--- DATA UNDER STUDY Enclosed Below ---

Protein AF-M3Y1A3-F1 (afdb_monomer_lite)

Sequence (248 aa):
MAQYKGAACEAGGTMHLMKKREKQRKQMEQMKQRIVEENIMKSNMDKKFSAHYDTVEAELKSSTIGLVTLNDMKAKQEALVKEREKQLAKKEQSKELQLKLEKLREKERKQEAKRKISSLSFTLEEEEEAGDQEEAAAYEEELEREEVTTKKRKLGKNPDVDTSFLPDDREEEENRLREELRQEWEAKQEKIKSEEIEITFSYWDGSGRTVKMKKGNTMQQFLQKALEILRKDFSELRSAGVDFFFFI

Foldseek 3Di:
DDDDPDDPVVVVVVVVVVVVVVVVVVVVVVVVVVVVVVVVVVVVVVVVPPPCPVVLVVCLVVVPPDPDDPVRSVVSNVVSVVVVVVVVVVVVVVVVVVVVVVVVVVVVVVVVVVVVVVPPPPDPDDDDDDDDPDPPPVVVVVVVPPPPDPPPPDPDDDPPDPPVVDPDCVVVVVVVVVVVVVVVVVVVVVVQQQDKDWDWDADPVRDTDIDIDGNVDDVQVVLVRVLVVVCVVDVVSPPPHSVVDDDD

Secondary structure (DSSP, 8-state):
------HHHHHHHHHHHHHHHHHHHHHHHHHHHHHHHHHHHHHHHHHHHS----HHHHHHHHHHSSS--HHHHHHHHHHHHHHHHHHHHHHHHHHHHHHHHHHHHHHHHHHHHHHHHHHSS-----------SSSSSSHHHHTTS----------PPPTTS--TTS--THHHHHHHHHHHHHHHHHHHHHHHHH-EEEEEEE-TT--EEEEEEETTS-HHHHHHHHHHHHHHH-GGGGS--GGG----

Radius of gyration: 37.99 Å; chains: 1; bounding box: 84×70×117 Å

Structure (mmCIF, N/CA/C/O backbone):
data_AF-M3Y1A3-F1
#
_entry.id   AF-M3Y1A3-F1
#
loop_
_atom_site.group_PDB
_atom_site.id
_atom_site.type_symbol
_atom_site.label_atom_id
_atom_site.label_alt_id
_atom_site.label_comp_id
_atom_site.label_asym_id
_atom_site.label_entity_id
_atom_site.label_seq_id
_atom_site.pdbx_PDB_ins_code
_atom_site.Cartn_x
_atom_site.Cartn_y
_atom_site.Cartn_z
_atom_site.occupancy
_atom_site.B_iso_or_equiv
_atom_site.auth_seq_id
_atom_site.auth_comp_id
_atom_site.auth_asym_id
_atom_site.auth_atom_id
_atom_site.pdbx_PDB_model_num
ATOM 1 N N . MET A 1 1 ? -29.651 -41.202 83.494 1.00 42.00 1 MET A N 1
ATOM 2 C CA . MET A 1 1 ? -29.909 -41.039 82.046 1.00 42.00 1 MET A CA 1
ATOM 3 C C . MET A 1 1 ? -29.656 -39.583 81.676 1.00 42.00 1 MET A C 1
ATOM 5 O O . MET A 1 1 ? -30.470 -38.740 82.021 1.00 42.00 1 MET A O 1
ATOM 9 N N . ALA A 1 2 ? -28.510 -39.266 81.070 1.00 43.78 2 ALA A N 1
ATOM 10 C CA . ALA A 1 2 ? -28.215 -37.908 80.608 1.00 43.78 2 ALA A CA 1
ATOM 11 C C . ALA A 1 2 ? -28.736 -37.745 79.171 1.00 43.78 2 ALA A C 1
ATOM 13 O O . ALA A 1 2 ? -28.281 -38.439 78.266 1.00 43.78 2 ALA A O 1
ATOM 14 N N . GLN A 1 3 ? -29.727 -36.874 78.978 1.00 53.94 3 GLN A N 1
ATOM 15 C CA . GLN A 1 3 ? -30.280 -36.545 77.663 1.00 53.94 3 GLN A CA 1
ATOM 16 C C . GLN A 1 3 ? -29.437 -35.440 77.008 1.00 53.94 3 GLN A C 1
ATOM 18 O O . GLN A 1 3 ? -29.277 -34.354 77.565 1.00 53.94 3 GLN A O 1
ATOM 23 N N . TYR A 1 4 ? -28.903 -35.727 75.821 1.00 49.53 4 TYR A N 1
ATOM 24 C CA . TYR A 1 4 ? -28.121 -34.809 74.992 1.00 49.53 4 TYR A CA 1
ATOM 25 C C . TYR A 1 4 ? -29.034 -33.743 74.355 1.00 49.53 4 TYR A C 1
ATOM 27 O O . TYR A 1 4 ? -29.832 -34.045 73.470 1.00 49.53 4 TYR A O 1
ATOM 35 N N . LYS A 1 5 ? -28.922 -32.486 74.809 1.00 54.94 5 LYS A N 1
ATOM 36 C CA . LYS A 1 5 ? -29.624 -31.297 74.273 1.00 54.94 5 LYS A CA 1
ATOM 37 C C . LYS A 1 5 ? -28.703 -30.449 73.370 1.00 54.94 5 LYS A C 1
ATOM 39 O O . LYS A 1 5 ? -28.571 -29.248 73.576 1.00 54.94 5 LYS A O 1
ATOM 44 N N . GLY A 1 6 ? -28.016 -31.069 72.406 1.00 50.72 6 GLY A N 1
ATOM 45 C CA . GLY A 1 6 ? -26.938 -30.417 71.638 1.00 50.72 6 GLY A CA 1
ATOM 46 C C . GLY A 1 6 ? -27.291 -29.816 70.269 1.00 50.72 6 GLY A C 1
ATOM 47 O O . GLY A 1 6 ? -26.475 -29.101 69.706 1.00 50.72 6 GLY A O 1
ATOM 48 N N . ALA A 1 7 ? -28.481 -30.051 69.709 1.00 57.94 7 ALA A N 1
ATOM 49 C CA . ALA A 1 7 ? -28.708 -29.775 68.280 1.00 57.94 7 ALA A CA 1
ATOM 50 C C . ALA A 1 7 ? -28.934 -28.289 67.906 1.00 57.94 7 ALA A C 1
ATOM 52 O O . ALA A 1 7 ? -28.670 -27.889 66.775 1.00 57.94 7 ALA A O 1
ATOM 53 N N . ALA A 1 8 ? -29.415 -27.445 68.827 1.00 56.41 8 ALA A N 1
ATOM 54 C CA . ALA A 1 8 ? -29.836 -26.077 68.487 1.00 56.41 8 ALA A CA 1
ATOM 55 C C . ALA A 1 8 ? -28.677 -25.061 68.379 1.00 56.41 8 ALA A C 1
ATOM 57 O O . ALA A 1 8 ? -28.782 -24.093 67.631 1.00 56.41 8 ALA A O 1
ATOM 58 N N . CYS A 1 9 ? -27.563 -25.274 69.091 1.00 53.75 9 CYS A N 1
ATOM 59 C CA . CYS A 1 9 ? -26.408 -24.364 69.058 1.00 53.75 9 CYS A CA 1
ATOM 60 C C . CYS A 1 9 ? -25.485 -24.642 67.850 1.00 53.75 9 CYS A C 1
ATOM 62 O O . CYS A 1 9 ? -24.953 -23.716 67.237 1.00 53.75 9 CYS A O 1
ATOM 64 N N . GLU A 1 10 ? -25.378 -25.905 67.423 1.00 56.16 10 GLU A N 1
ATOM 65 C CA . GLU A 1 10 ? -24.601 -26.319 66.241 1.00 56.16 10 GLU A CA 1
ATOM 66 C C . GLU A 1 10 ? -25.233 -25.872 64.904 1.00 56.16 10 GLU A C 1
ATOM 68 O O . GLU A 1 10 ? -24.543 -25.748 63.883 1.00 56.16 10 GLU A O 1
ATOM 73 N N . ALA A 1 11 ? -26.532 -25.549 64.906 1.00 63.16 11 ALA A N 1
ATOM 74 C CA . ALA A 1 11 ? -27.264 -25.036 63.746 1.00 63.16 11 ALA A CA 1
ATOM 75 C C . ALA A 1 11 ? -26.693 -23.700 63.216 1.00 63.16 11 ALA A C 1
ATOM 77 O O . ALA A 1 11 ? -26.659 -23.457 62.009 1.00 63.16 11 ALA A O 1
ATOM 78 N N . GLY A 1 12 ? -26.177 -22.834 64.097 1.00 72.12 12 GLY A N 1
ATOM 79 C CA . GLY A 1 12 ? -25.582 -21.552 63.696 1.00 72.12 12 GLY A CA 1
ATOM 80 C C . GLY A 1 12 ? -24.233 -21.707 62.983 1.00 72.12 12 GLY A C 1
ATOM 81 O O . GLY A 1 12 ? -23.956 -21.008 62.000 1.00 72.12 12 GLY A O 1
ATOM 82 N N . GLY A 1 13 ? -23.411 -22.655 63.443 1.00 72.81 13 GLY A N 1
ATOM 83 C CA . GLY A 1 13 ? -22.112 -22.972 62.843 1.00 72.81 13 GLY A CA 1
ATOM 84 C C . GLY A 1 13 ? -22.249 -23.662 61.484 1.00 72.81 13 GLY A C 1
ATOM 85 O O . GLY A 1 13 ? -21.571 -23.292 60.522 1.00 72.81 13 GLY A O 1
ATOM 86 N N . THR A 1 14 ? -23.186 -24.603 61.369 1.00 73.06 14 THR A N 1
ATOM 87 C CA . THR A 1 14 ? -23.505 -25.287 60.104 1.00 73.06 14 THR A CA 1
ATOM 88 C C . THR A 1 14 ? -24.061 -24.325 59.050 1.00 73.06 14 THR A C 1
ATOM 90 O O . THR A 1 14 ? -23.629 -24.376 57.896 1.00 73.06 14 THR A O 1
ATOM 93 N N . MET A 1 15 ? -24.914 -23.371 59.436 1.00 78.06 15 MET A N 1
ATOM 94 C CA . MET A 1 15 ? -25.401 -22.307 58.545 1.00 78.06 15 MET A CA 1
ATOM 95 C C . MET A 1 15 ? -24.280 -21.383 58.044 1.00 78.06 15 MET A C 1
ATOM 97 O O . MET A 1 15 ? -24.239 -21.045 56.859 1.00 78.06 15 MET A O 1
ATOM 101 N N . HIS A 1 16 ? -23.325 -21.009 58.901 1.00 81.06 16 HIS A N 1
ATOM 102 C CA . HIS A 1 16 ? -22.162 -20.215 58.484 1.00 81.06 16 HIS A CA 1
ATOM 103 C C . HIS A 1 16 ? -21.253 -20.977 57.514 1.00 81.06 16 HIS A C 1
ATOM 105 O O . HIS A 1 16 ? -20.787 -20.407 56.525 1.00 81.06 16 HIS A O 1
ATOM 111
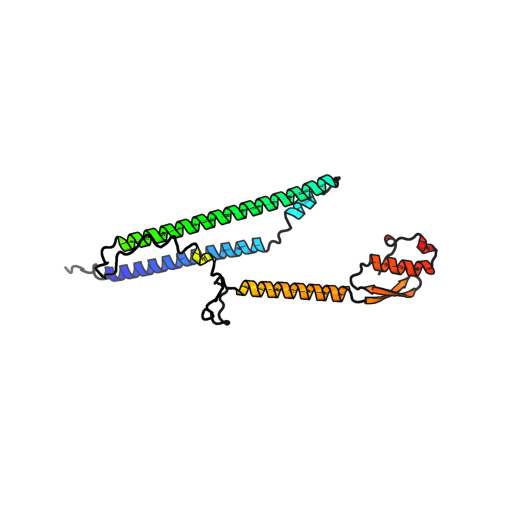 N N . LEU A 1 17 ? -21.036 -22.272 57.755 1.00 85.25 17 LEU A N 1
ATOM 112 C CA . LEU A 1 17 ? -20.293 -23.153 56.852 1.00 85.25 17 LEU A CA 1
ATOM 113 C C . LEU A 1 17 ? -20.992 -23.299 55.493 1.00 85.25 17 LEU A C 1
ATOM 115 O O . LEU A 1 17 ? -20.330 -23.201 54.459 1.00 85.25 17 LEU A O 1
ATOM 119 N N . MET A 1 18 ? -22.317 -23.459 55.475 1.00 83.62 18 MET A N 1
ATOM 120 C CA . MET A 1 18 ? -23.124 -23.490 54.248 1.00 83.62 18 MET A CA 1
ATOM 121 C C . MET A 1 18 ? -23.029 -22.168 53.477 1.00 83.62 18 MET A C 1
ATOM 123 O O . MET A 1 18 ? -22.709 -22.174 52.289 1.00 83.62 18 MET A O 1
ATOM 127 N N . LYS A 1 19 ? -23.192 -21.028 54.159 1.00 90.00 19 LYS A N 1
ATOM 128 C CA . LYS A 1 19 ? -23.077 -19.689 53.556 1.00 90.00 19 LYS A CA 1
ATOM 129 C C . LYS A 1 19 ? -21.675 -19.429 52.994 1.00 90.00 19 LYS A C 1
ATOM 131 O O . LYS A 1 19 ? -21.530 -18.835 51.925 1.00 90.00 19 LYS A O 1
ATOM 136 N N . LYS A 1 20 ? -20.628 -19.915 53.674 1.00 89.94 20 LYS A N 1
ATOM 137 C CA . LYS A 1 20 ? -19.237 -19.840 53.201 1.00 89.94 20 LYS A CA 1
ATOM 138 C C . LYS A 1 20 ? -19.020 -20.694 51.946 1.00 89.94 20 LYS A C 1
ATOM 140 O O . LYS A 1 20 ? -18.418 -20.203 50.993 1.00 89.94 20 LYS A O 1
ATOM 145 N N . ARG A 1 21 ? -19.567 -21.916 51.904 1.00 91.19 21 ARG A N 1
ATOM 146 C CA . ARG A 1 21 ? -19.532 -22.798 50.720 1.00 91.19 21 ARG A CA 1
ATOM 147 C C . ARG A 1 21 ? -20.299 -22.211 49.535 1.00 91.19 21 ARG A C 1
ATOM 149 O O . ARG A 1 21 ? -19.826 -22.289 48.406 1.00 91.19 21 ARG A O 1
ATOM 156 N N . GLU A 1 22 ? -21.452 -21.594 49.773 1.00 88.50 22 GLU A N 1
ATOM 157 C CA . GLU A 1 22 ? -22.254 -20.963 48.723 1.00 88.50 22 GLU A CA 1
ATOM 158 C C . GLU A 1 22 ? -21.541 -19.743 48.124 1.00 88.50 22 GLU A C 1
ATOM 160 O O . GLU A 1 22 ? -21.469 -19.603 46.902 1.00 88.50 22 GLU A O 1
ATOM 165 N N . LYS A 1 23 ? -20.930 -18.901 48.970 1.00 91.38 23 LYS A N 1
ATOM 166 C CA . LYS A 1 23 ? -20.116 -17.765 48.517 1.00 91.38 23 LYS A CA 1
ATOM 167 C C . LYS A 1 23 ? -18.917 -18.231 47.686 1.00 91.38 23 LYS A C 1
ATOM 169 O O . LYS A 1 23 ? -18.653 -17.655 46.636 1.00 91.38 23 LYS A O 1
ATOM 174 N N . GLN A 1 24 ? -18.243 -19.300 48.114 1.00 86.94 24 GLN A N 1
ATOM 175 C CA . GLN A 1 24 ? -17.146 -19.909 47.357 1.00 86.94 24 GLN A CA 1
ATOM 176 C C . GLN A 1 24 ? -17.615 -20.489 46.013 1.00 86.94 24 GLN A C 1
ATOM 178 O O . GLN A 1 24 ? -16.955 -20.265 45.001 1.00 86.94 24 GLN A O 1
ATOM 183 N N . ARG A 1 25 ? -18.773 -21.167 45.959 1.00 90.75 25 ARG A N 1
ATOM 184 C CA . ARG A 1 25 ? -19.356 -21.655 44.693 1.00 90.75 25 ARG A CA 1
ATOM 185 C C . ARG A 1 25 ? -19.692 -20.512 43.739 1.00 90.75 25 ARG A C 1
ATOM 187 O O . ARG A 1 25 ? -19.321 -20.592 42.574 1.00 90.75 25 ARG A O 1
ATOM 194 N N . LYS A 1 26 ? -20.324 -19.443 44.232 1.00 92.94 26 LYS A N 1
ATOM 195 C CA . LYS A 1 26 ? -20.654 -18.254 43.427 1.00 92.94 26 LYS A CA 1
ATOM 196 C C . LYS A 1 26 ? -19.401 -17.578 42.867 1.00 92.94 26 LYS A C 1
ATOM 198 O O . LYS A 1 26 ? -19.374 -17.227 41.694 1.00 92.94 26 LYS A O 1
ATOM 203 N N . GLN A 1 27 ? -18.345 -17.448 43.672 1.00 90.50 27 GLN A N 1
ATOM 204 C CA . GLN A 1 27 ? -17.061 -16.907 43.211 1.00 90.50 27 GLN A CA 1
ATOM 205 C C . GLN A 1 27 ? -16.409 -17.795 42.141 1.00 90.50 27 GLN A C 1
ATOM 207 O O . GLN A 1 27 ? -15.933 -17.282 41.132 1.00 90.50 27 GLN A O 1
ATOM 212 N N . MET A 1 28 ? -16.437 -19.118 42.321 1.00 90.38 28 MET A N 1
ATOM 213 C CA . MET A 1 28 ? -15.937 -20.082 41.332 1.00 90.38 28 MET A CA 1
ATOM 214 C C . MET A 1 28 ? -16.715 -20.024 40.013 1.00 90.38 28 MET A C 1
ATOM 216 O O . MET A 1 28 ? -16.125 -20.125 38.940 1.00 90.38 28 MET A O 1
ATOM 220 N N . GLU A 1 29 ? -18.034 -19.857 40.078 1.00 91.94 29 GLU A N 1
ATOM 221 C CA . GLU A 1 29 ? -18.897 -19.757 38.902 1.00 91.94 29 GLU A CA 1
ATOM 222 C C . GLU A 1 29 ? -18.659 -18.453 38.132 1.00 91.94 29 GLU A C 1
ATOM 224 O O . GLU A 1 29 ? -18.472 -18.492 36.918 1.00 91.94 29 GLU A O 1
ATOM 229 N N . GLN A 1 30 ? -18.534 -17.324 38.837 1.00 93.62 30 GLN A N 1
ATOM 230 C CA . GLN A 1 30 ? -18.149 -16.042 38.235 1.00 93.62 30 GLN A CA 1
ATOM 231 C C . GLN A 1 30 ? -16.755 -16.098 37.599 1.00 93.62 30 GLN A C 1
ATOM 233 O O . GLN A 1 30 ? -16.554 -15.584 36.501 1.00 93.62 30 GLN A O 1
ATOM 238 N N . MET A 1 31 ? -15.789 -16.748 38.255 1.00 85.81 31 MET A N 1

--- End of Enclosed DATA UNDER STUDY ---

== INSTRUCTIONS TO FOLLOW ==
Once the line with "ATOM 103 C C" is found in the data above, reproduce it and each line after it exactly, through the line with "ATOM 137 C CA". Omit the pictures.

== FINISHED EXERCISE ==
ATOM 103 C C . HIS A 1 16 ? -21.253 -20.977 57.514 1.00 81.06 16 HIS A C 1
ATOM 105 O O . HIS A 1 16 ? -20.787 -20.407 56.525 1.00 81.06 16 HIS A O 1
ATOM 111
 N N . LEU A 1 17 ? -21.036 -22.272 57.755 1.00 85.25 17 LEU A N 1
ATOM 112 C CA . LEU A 1 17 ? -20.293 -23.153 56.852 1.00 85.25 17 LEU A CA 1
ATOM 113 C C . LEU A 1 17 ? -20.992 -23.299 55.493 1.00 85.25 17 LEU A C 1
ATOM 115 O O . LEU A 1 17 ? -20.330 -23.201 54.459 1.00 85.25 17 LEU A O 1
ATOM 119 N N . MET A 1 18 ? -22.317 -23.459 55.475 1.00 83.62 18 MET A N 1
ATOM 120 C CA . MET A 1 18 ? -23.124 -23.490 54.248 1.00 83.62 18 MET A CA 1
ATOM 121 C C . MET A 1 18 ? -23.029 -22.168 53.477 1.00 83.62 18 MET A C 1
ATOM 123 O O . MET A 1 18 ? -22.709 -22.174 52.289 1.00 83.62 18 MET A O 1
ATOM 127 N N . LYS A 1 19 ? -23.192 -21.028 54.159 1.00 90.00 19 LYS A N 1
ATOM 128 C CA . LYS A 1 19 ? -23.077 -19.689 53.556 1.00 90.00 19 LYS A CA 1
ATOM 129 C C . LYS A 1 19 ? -21.675 -19.429 52.994 1.00 90.00 19 LYS A C 1
ATOM 131 O O . LYS A 1 19 ? -21.530 -18.835 51.925 1.00 90.00 19 LYS A O 1
ATOM 136 N N . LYS A 1 20 ? -20.628 -19.915 53.674 1.00 89.94 20 LYS A N 1
ATOM 137 C CA . LYS A 1 20 ? -19.237 -19.840 53.201 1.00 89.94 20 LYS A CA 1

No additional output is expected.